Provided by American Heart Association
More children with dilated cardiomyopathy are surviving without a heart transplant, according to research presented at the American Heart Association’s Scientific Sessions 2014.
Dilated cardiomyopathy occurs when the heart is enlarged (dilated) and the pumping chambers contract poorly (usually left side is worse than right). It can have genetic and infectious/environmental causes.
Researchers analyzed the clinical outcomes of children with dilated cardiomyopathy in the NHLBI Pediatric Cardiomyopathy Registry (PCMR) and divided them into two groups based upon year of diagnosis: Era One (1990-99) included 1,199 children; Era Two (2000-09) had 754 children. The median age at diagnosis was 1.6 years in the first group and 1.7 years in the second.
Researchers found:
Fifteen percent of patients (291) from both groups died without receiving a heart transplant.
Era Two patients were more likely to be treated with heart failure medications: ACE inhibitors (71 percent vs. 62 percent); beta blockers (24 percent vs. 6 percent); and diuretics (89 percent vs. 84 percent).
Era One patients were 1.5 times more likely to die than Era Two patients.

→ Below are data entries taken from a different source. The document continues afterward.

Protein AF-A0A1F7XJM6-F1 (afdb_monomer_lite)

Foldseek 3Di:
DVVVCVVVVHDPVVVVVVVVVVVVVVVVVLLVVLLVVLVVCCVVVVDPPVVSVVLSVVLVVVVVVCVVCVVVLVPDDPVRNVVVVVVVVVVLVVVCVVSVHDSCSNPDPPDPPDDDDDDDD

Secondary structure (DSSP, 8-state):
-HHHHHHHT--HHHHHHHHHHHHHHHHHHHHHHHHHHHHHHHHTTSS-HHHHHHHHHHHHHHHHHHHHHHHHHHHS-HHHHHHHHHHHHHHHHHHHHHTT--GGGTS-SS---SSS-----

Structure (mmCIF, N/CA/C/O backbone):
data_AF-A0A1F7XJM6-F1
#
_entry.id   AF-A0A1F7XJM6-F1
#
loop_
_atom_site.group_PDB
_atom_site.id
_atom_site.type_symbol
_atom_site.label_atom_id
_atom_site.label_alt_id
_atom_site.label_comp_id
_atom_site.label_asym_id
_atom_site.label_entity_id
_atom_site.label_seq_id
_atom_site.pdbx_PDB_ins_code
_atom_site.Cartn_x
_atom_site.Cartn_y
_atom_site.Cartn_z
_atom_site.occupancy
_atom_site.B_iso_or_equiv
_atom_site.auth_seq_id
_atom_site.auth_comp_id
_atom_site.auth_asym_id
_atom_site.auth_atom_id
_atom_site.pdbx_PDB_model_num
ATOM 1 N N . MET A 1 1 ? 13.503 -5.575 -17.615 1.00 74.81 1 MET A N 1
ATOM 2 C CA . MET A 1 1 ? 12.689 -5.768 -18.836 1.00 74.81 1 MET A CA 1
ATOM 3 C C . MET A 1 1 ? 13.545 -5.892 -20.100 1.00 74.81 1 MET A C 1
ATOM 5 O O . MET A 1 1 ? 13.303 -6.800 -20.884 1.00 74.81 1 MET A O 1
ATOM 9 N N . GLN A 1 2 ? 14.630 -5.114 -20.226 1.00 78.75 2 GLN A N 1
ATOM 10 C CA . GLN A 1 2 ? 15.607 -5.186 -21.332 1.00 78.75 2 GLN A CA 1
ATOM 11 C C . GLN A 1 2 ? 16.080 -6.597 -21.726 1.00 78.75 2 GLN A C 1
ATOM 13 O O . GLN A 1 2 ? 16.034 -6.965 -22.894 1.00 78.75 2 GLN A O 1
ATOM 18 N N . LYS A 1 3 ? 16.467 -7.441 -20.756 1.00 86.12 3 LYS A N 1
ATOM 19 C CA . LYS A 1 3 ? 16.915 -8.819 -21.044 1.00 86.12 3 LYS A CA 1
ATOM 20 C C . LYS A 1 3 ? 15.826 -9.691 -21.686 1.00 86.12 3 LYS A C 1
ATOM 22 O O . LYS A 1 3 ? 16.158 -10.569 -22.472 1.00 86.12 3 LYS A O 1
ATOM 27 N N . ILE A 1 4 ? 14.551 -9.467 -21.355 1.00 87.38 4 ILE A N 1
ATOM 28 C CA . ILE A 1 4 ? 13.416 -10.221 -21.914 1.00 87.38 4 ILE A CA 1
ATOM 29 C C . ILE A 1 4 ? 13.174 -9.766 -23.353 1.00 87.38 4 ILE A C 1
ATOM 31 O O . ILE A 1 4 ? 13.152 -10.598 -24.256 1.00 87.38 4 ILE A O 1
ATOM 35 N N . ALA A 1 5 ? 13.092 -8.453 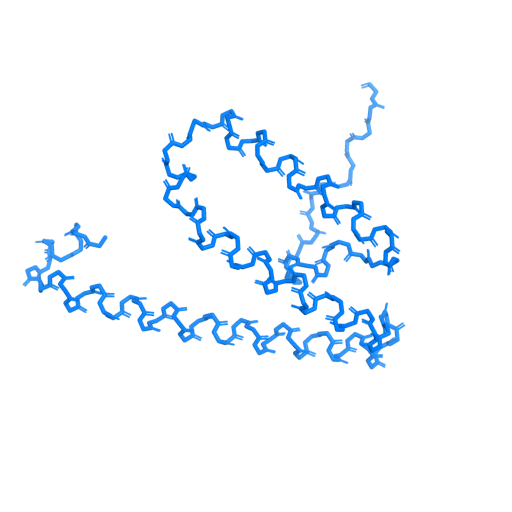-23.576 1.00 89.62 5 ALA A N 1
ATOM 36 C CA . ALA A 1 5 ? 12.932 -7.887 -24.910 1.00 89.62 5 ALA A CA 1
ATOM 37 C C . ALA A 1 5 ? 14.048 -8.350 -25.863 1.00 89.62 5 ALA A C 1
ATOM 39 O O . ALA A 1 5 ? 13.770 -8.881 -26.934 1.00 89.62 5 ALA A O 1
ATOM 40 N N . GLN A 1 6 ? 15.307 -8.285 -25.418 1.00 90.19 6 GLN A N 1
ATOM 41 C CA . GLN A 1 6 ? 16.466 -8.727 -26.200 1.00 90.19 6 GLN A CA 1
ATOM 42 C C . GLN A 1 6 ? 16.487 -10.242 -26.449 1.00 90.19 6 GLN A C 1
ATOM 44 O O . GLN A 1 6 ? 16.843 -10.677 -27.541 1.00 90.19 6 GLN A O 1
ATOM 49 N N . ARG A 1 7 ? 16.097 -11.066 -25.464 1.00 92.88 7 ARG A N 1
ATOM 50 C CA . ARG A 1 7 ? 16.086 -12.534 -25.604 1.00 92.88 7 ARG A CA 1
ATOM 51 C C . ARG A 1 7 ? 15.068 -13.016 -26.638 1.00 92.88 7 ARG A C 1
ATOM 53 O O . ARG A 1 7 ? 15.323 -14.029 -27.284 1.00 92.88 7 ARG A O 1
ATOM 60 N N . PHE A 1 8 ? 13.941 -12.319 -26.765 1.00 93.94 8 PHE A N 1
ATOM 61 C CA . PHE A 1 8 ? 12.822 -12.715 -27.624 1.00 93.94 8 PHE A CA 1
ATOM 62 C C . PHE A 1 8 ? 12.638 -11.819 -28.859 1.00 93.94 8 PHE A C 1
ATOM 64 O O . PHE A 1 8 ? 11.727 -12.062 -29.643 1.00 93.94 8 PHE A O 1
ATOM 71 N N . GLY A 1 9 ? 13.499 -10.814 -29.054 1.00 91.69 9 GLY A N 1
ATOM 72 C CA . GLY A 1 9 ? 13.406 -9.881 -30.181 1.00 91.69 9 GLY A CA 1
ATOM 73 C C . GLY A 1 9 ? 12.150 -9.003 -30.145 1.00 91.69 9 GLY A C 1
ATOM 74 O O . GLY A 1 9 ? 11.598 -8.692 -31.196 1.00 91.69 9 GLY A O 1
ATOM 75 N N . LEU A 1 10 ? 11.675 -8.648 -28.949 1.00 94.06 10 LEU A N 1
ATOM 76 C CA . LEU A 1 10 ? 10.483 -7.820 -28.74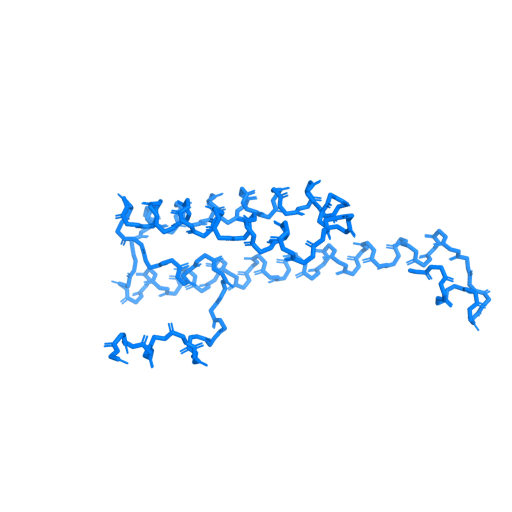2 1.00 94.06 10 LEU A CA 1
ATOM 77 C C . LEU A 1 10 ? 10.853 -6.336 -28.629 1.00 94.06 10 LEU A C 1
ATOM 79 O O . LEU A 1 10 ? 11.982 -5.989 -28.280 1.00 94.06 10 LEU A O 1
ATOM 83 N N . ASN A 1 11 ? 9.880 -5.459 -28.875 1.00 93.50 11 ASN A N 1
ATOM 84 C CA . ASN A 1 11 ? 10.024 -4.026 -28.638 1.00 93.50 11 ASN A CA 1
ATOM 85 C C . ASN A 1 11 ? 10.070 -3.738 -27.123 1.00 93.50 11 ASN A C 1
ATOM 87 O O . ASN A 1 11 ? 9.191 -4.167 -26.381 1.00 93.50 11 ASN A O 1
ATOM 91 N N . GLU A 1 12 ? 11.094 -3.016 -26.659 1.00 90.50 12 GLU A N 1
ATOM 92 C CA . GLU A 1 12 ? 11.279 -2.705 -25.232 1.00 90.50 12 GLU A CA 1
ATOM 93 C C . GLU A 1 12 ? 10.142 -1.854 -24.647 1.00 90.50 12 GLU A C 1
ATOM 95 O O . GLU A 1 12 ? 9.765 -2.072 -23.497 1.00 90.50 12 GLU A O 1
ATOM 100 N N . VAL A 1 13 ? 9.576 -0.933 -25.434 1.00 92.12 13 VAL A N 1
ATOM 101 C CA . VAL A 1 13 ? 8.469 -0.055 -25.023 1.00 92.12 13 VAL A CA 1
ATOM 102 C C . VAL A 1 13 ? 7.184 -0.858 -24.855 1.00 92.12 13 VAL A C 1
ATOM 104 O O . VAL A 1 13 ? 6.514 -0.720 -23.837 1.00 92.12 13 VAL A O 1
ATOM 107 N N . ASP A 1 14 ? 6.877 -1.745 -25.802 1.00 90.88 14 ASP A N 1
ATOM 108 C CA . ASP A 1 14 ? 5.674 -2.585 -25.725 1.00 90.88 14 ASP A CA 1
ATOM 109 C C . ASP A 1 14 ? 5.767 -3.568 -24.552 1.00 90.88 14 ASP A C 1
ATOM 111 O O . ASP A 1 14 ? 4.798 -3.788 -23.831 1.00 90.88 14 ASP A O 1
ATOM 115 N N . VAL A 1 15 ? 6.960 -4.127 -24.314 1.00 91.81 15 VAL A N 1
ATOM 116 C CA . VAL A 1 15 ? 7.208 -4.990 -23.153 1.00 91.81 15 VAL A CA 1
ATOM 117 C C . VAL A 1 15 ? 7.001 -4.200 -21.861 1.00 91.81 15 VAL A C 1
ATOM 119 O O . VAL A 1 15 ? 6.304 -4.684 -20.977 1.00 91.81 15 VAL A O 1
ATOM 122 N N . GLN A 1 16 ? 7.565 -2.994 -21.753 1.00 89.62 16 GLN A N 1
ATOM 123 C CA . GLN A 1 16 ? 7.382 -2.128 -20.586 1.00 89.62 16 GLN A CA 1
ATOM 124 C C . GLN A 1 16 ? 5.897 -1.831 -20.333 1.00 89.62 16 GLN A C 1
ATOM 126 O O . GLN A 1 16 ? 5.429 -2.035 -19.216 1.00 89.62 16 GLN A O 1
ATOM 131 N N . ALA A 1 17 ? 5.147 -1.462 -21.374 1.00 91.44 17 ALA A N 1
ATOM 132 C CA . ALA A 1 17 ? 3.720 -1.169 -21.271 1.00 91.44 17 ALA A CA 1
ATOM 133 C C . ALA A 1 17 ? 2.906 -2.357 -20.729 1.00 91.44 17 ALA A C 1
ATOM 135 O O . ALA A 1 17 ? 2.094 -2.171 -19.828 1.00 91.44 17 ALA A O 1
ATOM 136 N N . VAL A 1 18 ? 3.166 -3.581 -21.207 1.00 93.25 18 VAL A N 1
ATOM 137 C CA . VAL A 1 18 ? 2.470 -4.791 -20.724 1.00 93.25 18 VAL A CA 1
ATOM 138 C C . VAL A 1 18 ? 2.770 -5.070 -19.248 1.00 93.25 18 VAL A C 1
ATOM 140 O O . VAL A 1 18 ? 1.879 -5.462 -18.498 1.00 93.25 18 VAL A O 1
ATOM 143 N N . PHE A 1 19 ? 4.017 -4.883 -18.805 1.00 90.31 19 PHE A N 1
ATOM 144 C CA . PHE A 1 19 ? 4.362 -5.066 -17.392 1.00 90.31 19 PHE A CA 1
ATOM 145 C C . PHE A 1 19 ? 3.743 -3.990 -16.499 1.00 90.31 19 PHE A C 1
ATOM 147 O O . PHE A 1 19 ? 3.361 -4.299 -15.372 1.00 90.31 19 PHE A O 1
ATOM 154 N N . ASP A 1 20 ? 3.655 -2.749 -16.976 1.00 89.69 20 ASP A N 1
ATOM 155 C CA . ASP A 1 20 ? 3.015 -1.663 -16.235 1.00 89.69 20 ASP A CA 1
ATOM 156 C C . ASP A 1 20 ? 1.498 -1.890 -16.118 1.00 89.69 20 ASP A C 1
ATOM 158 O O . ASP A 1 20 ? 0.935 -1.702 -15.037 1.00 89.69 20 ASP A O 1
ATOM 162 N N . GLU A 1 21 ? 0.856 -2.387 -17.181 1.00 91.50 21 GLU A N 1
ATOM 163 C CA . GLU A 1 21 ? -0.549 -2.814 -17.181 1.00 91.50 21 GLU A CA 1
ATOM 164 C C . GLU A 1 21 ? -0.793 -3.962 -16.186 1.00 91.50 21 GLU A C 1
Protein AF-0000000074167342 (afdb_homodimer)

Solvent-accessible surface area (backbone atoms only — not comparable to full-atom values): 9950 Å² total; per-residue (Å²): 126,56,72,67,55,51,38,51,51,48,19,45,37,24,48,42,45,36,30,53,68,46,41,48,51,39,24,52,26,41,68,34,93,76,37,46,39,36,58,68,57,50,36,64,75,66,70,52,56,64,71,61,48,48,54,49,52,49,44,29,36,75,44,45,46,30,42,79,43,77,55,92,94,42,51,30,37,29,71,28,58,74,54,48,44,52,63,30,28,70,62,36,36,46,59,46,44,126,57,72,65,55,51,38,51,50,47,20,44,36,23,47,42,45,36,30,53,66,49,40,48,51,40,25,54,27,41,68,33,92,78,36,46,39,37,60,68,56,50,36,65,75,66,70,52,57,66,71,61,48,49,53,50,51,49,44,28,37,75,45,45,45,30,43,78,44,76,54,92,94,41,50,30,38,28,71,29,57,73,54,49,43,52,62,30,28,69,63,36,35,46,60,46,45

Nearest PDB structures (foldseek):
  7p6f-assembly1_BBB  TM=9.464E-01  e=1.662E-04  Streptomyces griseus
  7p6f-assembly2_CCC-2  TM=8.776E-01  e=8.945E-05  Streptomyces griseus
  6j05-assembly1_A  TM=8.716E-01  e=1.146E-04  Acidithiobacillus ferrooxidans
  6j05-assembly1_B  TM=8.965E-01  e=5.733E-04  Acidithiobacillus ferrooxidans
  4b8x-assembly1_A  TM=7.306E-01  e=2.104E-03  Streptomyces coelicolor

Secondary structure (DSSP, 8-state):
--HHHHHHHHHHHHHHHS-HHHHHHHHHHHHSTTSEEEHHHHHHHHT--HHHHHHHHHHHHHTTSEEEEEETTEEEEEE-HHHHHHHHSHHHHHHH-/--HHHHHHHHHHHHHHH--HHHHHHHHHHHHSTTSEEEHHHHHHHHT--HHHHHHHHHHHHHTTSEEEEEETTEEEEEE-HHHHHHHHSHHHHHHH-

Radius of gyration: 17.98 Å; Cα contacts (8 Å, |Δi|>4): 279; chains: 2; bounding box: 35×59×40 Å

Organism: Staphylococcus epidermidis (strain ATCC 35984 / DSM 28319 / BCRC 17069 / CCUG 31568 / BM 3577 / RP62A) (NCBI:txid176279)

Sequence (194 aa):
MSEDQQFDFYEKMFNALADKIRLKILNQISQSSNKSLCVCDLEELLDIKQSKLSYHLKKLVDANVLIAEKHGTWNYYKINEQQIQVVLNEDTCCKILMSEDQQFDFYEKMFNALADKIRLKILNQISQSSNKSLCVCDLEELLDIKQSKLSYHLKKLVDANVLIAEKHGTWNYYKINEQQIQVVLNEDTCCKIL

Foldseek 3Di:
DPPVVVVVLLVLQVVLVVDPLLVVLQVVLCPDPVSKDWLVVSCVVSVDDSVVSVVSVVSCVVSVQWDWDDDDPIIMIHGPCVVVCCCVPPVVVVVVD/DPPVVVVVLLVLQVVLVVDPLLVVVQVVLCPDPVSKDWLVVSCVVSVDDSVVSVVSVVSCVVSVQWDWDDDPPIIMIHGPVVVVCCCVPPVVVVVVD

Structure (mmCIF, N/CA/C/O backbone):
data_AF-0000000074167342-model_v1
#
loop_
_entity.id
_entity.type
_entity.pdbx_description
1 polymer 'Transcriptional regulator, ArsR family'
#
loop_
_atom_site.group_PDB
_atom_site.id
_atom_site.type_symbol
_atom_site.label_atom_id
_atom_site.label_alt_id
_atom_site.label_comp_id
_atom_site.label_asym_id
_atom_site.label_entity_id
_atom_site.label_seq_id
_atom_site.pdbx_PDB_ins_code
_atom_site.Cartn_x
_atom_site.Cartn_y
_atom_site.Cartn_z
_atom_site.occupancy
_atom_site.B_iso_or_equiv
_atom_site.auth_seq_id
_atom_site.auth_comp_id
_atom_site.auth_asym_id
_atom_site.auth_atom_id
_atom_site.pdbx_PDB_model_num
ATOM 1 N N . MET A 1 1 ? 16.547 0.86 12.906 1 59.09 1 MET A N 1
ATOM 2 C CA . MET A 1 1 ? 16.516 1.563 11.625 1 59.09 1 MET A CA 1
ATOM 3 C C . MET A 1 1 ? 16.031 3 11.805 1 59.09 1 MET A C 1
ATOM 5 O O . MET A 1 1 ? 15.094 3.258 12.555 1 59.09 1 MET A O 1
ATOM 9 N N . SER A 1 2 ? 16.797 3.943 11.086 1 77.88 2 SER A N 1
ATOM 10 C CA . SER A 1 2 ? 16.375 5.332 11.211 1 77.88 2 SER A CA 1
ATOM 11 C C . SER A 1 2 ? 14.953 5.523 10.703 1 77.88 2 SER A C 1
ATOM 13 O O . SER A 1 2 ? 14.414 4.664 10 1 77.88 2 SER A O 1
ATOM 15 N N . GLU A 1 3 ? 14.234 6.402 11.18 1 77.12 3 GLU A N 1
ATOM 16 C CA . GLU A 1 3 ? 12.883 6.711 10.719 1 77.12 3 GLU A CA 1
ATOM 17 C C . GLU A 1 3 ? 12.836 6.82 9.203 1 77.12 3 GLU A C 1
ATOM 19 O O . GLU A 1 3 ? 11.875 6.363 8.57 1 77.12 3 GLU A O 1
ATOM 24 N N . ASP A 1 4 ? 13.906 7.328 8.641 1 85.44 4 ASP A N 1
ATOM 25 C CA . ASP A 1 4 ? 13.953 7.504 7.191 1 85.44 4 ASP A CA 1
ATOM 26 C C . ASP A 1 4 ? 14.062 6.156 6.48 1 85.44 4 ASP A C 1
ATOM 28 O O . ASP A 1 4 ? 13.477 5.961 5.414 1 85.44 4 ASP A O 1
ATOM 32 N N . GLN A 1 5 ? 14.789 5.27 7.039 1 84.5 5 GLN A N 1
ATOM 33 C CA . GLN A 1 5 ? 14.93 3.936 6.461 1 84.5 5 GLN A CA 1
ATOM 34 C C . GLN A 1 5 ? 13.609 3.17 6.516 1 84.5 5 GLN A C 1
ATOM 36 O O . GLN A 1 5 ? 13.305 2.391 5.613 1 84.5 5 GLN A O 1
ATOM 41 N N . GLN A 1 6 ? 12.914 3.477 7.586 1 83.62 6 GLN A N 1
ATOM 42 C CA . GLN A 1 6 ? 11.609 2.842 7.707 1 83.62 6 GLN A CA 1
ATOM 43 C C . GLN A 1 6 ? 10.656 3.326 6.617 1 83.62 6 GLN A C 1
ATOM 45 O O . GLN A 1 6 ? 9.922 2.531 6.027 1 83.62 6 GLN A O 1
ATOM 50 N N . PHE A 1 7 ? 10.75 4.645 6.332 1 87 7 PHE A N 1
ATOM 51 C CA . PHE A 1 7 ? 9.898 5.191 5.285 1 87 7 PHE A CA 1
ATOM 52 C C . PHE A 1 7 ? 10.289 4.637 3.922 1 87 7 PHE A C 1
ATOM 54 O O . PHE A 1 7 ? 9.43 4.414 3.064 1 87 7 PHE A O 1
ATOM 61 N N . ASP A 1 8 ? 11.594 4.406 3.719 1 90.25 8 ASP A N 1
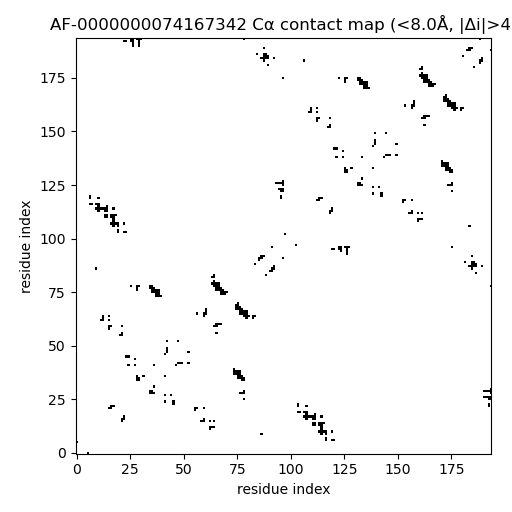ATOM 62 C CA . ASP A 1 8 ? 12.055 3.807 2.471 1 90.25 8 ASP A CA 1
ATOM 63 C C . ASP A 1 8 ? 11.492 2.398 2.293 1 90.25 8 ASP A C 1
ATOM 65 O O . ASP A 1 8 ? 11.094 2.02 1.191 1 90.25 8 ASP A O 1
ATOM 69 N N . PHE A 1 9 ? 11.508 1.757 3.326 1 85.81 9 PHE A N 1
ATOM 70 C CA . PHE A 1 9 ? 11.008 0.388 3.318 1 85.81 9 PHE A CA 1
ATOM 71 C C . PHE A 1 9 ? 9.523 0.358 2.969 1 85.81 9 PHE A C 1
ATOM 73 O O . PHE A 1 9 ? 9.109 -0.388 2.08 1 85.81 9 PHE A O 1
ATOM 80 N N . TYR A 1 10 ? 8.766 1.202 3.58 1 85.44 10 TYR A N 1
ATOM 81 C CA . TYR A 1 10 ? 7.324 1.233 3.354 1 85.44 10 TYR A CA 1
ATOM 82 C C . TYR A 1 10 ? 7.004 1.737 1.952 1 85.44 10 TYR A C 1
ATOM 84 O O . TYR A 1 10 ? 6.102 1.218 1.29 1 85.44 10 TYR A O 1
ATOM 92 N N . GLU A 1 11 ? 7.746 2.703 1.586 1 91.44 11 GLU A N 1
ATOM 93 C CA . GLU A 1 11 ? 7.555 3.213 0.232 1 91.44 11 GLU A CA 1
ATOM 94 C C . GLU A 1 11 ? 7.777 2.117 -0.807 1 91.44 11 GLU A C 1
ATOM 96 O O . GLU A 1 11 ? 6.977 1.955 -1.729 1 91.44 11 GLU A O 1
ATOM 101 N N . LYS A 1 12 ? 8.836 1.352 -0.624 1 91.94 12 LYS A N 1
ATOM 102 C CA . LYS A 1 12 ? 9.156 0.262 -1.542 1 91.94 12 LYS A CA 1
ATOM 103 C C . LYS A 1 12 ? 8.055 -0.797 -1.539 1 91.94 12 LYS A C 1
ATOM 105 O O . LYS A 1 12 ? 7.637 -1.271 -2.598 1 91.94 12 LYS A O 1
ATOM 110 N N . MET A 1 13 ? 7.598 -1.1 -0.417 1 89.12 13 MET A N 1
ATOM 111 C CA . MET A 1 13 ? 6.559 -2.117 -0.278 1 89.12 13 MET A CA 1
ATOM 112 C C . MET A 1 13 ? 5.254 -1.652 -0.915 1 89.12 13 MET A C 1
ATOM 114 O O . MET A 1 13 ? 4.625 -2.4 -1.663 1 89.12 13 MET A O 1
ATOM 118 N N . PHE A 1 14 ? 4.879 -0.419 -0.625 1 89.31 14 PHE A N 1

Heart transplantation rates were not significantly different between the two periods.
“Children with dilated cardiomyopathy have better survival in the more recent era, which appears to be associated with factors other than availability of transplantation as that was equally prevalent in both eras,” said Rakesh K. Singh, M.D., M.S. the study’s lead author.
Dilated cardiomyopathy accounts for about 55 percent of all childhood cardiomyopathies. It’s detected in about one per 175,000 children each year in the United States, according to the PCMR Database.